Benchmarks are a key driver of progress in AI. But they also have many shortcomings. The new GPT-Fathom benchmark suite aims to reduce some of these pitfalls.
Benchmarks allow AI developers to measure the performance of their models on a variety of tasks. In the case of language models, for example, answering knowledge questions or solving logic tasks. Depending on its performance, the model receives a score that can then be compared with the results of other models.
These benchmarking results form the basis for further research decisions and, ultimately, investments. They also provide information about the strengths and weaknesses of individual methods.
Although many LLM benchmarks and rankings exist, they often lack consistent parameters and specifications, such as prompting methods, or don't adequately account for prompt sensitivity.
This lack of consistency makes it difficult to compare or reproduce results across studies.
GPT-Fathom aims to bring structure to LLM benchmarking
Enter GPT-Fathom, an open-source evaluation kit for LLMs that addresses the above challenges.
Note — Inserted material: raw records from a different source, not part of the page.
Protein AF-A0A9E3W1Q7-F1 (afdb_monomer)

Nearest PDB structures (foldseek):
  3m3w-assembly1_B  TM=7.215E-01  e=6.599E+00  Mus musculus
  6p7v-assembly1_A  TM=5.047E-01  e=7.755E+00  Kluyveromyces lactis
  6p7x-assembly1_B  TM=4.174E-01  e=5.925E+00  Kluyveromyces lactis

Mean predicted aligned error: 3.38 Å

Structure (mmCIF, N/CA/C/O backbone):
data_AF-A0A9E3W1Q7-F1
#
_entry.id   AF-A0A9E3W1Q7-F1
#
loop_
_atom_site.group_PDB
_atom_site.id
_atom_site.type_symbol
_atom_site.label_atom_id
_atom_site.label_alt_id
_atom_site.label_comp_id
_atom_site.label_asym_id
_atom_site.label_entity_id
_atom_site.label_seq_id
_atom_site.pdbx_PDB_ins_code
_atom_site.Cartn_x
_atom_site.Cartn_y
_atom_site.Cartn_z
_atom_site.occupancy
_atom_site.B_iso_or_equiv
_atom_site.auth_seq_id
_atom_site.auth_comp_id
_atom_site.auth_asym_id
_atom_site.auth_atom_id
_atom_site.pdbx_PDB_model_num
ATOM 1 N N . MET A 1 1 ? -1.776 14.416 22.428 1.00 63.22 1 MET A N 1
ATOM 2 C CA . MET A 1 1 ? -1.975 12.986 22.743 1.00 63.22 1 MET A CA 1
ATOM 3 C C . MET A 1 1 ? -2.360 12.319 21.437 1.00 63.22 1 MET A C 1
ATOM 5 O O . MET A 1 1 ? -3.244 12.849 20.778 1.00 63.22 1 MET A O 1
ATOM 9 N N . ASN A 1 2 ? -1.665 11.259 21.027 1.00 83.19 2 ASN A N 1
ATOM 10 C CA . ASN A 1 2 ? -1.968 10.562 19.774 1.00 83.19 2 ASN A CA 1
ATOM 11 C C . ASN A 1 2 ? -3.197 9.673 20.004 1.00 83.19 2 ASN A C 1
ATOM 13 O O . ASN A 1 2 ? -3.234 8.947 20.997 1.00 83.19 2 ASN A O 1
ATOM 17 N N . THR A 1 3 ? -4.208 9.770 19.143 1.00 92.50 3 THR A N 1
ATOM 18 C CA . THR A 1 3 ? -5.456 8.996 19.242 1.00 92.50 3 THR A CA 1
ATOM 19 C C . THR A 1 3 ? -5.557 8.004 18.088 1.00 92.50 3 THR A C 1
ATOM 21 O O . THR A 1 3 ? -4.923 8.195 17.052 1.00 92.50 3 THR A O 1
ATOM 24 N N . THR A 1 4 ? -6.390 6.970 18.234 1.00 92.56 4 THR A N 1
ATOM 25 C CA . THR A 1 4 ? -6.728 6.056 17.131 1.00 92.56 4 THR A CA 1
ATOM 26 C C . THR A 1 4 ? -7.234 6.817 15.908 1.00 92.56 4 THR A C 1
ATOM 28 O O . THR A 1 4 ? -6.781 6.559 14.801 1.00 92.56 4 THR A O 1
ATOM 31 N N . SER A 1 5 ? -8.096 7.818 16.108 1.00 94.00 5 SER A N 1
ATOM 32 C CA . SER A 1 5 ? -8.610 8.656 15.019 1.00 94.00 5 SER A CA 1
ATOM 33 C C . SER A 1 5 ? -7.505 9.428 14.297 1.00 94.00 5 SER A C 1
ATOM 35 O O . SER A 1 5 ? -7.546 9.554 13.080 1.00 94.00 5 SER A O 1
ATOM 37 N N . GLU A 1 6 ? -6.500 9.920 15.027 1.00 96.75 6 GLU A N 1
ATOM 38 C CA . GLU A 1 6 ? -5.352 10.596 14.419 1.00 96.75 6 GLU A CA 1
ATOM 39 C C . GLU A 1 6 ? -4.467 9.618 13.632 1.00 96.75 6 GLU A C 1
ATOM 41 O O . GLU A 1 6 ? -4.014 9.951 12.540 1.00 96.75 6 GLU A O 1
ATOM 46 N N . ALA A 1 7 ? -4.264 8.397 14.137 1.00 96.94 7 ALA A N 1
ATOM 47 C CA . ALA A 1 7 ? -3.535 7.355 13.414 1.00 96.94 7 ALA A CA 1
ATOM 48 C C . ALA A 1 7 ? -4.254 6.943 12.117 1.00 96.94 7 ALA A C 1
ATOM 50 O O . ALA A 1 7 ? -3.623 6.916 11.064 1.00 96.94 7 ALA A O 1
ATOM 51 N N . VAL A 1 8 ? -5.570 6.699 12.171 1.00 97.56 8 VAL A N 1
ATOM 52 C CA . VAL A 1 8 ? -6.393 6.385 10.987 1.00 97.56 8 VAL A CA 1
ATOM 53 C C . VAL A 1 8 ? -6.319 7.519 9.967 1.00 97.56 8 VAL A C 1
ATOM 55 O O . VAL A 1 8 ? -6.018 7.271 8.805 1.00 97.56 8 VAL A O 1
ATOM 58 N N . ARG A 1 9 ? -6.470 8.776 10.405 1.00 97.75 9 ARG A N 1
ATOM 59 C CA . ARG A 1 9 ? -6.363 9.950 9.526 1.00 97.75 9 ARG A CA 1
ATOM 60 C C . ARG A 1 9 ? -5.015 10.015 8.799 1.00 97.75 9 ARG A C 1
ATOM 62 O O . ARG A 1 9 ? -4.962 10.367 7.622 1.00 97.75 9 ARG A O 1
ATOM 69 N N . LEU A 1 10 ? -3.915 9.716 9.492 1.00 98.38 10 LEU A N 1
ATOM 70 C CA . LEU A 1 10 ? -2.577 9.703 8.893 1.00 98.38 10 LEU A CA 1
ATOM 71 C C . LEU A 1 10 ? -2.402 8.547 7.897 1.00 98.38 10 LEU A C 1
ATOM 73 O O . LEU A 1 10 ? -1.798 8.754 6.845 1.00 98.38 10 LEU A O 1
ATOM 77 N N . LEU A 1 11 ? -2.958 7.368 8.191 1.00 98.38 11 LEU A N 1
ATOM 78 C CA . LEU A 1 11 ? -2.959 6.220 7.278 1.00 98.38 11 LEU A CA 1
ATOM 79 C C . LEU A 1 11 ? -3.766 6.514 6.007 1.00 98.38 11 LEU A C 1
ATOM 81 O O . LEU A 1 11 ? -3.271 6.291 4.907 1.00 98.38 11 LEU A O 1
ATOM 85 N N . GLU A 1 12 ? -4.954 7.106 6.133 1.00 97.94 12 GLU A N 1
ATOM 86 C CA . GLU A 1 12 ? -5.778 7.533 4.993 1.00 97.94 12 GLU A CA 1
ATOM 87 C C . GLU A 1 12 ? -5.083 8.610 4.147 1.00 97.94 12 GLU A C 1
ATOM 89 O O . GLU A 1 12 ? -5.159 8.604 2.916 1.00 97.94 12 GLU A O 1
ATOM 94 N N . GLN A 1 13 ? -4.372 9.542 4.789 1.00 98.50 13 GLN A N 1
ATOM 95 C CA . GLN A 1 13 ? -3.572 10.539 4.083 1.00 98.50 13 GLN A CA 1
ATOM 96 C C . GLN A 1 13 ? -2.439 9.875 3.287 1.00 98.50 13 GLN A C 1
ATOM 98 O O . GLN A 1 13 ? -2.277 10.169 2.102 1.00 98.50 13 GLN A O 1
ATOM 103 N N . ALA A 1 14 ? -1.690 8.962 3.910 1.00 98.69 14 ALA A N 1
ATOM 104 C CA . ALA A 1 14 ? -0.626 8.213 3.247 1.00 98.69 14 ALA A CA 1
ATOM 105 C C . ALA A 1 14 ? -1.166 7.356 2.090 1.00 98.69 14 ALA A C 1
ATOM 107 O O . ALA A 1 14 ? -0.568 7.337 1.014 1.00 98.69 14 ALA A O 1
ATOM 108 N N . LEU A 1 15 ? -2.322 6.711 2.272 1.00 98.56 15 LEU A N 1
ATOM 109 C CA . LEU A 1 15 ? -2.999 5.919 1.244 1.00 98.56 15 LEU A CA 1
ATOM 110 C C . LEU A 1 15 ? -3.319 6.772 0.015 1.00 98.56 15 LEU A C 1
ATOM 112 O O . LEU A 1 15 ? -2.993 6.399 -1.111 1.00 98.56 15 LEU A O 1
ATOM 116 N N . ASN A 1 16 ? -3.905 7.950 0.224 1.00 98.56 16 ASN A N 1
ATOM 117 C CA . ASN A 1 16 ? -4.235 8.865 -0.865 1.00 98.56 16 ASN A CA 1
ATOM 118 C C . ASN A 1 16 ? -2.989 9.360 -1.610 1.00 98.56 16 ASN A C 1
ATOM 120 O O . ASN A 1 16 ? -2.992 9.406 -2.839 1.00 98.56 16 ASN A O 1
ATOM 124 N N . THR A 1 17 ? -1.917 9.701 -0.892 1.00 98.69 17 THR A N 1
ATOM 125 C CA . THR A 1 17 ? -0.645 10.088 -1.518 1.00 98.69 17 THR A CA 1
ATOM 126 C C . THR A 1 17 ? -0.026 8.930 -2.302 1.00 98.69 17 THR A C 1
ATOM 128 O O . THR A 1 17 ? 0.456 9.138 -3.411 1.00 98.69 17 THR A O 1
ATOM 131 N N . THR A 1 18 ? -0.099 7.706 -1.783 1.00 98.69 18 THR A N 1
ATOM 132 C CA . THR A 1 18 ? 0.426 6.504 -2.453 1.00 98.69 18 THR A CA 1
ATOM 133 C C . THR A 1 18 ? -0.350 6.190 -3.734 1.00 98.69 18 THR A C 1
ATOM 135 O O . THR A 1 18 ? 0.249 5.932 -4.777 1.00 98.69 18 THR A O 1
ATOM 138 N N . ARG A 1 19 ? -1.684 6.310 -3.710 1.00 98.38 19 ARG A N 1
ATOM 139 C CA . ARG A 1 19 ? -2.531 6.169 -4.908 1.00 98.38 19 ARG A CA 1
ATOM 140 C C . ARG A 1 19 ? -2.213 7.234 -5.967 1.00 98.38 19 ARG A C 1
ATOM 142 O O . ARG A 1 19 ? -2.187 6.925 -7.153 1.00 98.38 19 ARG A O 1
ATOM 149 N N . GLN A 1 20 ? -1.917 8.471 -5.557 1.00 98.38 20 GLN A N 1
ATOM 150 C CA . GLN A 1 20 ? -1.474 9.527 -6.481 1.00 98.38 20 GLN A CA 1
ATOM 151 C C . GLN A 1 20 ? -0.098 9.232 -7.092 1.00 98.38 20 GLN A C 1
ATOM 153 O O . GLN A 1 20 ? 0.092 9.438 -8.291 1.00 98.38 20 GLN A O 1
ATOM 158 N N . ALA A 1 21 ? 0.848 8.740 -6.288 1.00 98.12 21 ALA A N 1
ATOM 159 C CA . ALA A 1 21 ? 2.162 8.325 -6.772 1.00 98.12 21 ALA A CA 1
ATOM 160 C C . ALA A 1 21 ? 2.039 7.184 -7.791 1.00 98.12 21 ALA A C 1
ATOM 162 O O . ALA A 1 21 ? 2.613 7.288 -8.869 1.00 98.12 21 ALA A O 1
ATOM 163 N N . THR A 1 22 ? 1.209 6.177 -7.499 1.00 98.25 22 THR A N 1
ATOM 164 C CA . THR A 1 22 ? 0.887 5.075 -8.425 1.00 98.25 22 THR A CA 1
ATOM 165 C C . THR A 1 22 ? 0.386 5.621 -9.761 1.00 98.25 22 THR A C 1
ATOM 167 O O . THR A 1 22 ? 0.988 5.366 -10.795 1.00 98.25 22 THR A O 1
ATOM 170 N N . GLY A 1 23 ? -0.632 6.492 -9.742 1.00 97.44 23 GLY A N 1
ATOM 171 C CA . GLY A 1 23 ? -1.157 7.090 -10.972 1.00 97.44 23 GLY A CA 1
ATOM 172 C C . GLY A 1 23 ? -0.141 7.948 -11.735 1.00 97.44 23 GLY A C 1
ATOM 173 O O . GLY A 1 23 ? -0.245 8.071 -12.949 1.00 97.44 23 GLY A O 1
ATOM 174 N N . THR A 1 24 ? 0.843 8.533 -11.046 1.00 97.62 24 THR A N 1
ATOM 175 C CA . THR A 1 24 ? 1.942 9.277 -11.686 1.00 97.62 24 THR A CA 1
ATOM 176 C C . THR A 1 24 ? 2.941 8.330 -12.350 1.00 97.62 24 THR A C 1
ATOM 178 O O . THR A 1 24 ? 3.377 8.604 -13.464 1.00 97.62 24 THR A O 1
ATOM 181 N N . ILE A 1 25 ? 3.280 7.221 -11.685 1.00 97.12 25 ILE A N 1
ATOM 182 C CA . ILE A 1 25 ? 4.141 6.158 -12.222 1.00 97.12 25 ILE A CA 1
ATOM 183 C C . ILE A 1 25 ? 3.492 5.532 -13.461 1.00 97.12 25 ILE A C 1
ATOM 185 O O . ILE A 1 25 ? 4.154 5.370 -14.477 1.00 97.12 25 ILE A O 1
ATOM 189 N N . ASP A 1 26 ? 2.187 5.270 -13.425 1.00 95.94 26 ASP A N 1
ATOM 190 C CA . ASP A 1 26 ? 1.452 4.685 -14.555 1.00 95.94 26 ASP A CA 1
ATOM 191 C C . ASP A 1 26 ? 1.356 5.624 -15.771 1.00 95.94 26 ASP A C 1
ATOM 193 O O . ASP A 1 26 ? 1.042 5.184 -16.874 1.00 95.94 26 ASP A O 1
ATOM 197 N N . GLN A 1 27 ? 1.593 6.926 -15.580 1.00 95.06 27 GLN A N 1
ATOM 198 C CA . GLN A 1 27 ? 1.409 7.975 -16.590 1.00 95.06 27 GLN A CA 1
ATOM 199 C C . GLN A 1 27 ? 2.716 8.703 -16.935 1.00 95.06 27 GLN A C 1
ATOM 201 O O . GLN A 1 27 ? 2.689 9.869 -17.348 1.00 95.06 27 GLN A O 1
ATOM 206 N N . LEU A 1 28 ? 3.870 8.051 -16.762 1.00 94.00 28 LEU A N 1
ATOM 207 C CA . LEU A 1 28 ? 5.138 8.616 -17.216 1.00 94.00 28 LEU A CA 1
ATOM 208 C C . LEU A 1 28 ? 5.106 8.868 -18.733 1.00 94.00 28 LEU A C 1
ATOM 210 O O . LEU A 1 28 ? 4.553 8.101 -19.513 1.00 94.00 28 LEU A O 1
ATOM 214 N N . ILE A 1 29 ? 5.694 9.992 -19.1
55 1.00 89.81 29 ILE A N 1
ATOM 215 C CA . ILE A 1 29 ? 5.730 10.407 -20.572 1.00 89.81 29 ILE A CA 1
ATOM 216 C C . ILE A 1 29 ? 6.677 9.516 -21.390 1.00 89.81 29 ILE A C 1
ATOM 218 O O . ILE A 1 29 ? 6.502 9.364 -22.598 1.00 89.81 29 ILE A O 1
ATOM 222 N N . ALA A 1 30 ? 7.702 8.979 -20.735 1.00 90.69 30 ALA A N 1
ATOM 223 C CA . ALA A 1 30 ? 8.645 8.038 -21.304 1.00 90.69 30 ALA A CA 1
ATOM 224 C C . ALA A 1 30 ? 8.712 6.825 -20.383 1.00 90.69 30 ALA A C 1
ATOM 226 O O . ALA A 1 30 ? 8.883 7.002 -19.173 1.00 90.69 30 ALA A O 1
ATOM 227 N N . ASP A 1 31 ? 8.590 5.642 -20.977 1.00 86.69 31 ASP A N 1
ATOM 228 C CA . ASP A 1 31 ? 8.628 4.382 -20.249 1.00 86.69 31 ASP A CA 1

It was developed by researchers at ByteDance and the University of Illinois at Urbana-Champaign based on the existing OpenAI LLM benchmarking framework Evals.
GPT-Fathom aims to address key issues in LLM evaluation, including inconsistent settings - such as the number of examples ("shots") in the prompt, incomplete collections of models and benchmarks, and insufficient consideration of the sensitivity of models to different prompting methods.
The team used its proprietary system to compare more than ten leading LLMs on more than 20 carefully curated benchmarks in seven skill categories, such as knowledge, logic, or programming, under consistent settings.
GPT-4 is clearly ahead
If you are a regular user of different LLMs, then the main result will not come as a surprise: GPT-4, the model behind the paid version of ChatGPT, "crushes" the competition in most benchmarks, the research team writes. GPT-4 also emerged as the winning model in a recently published benchmark on hallucinations.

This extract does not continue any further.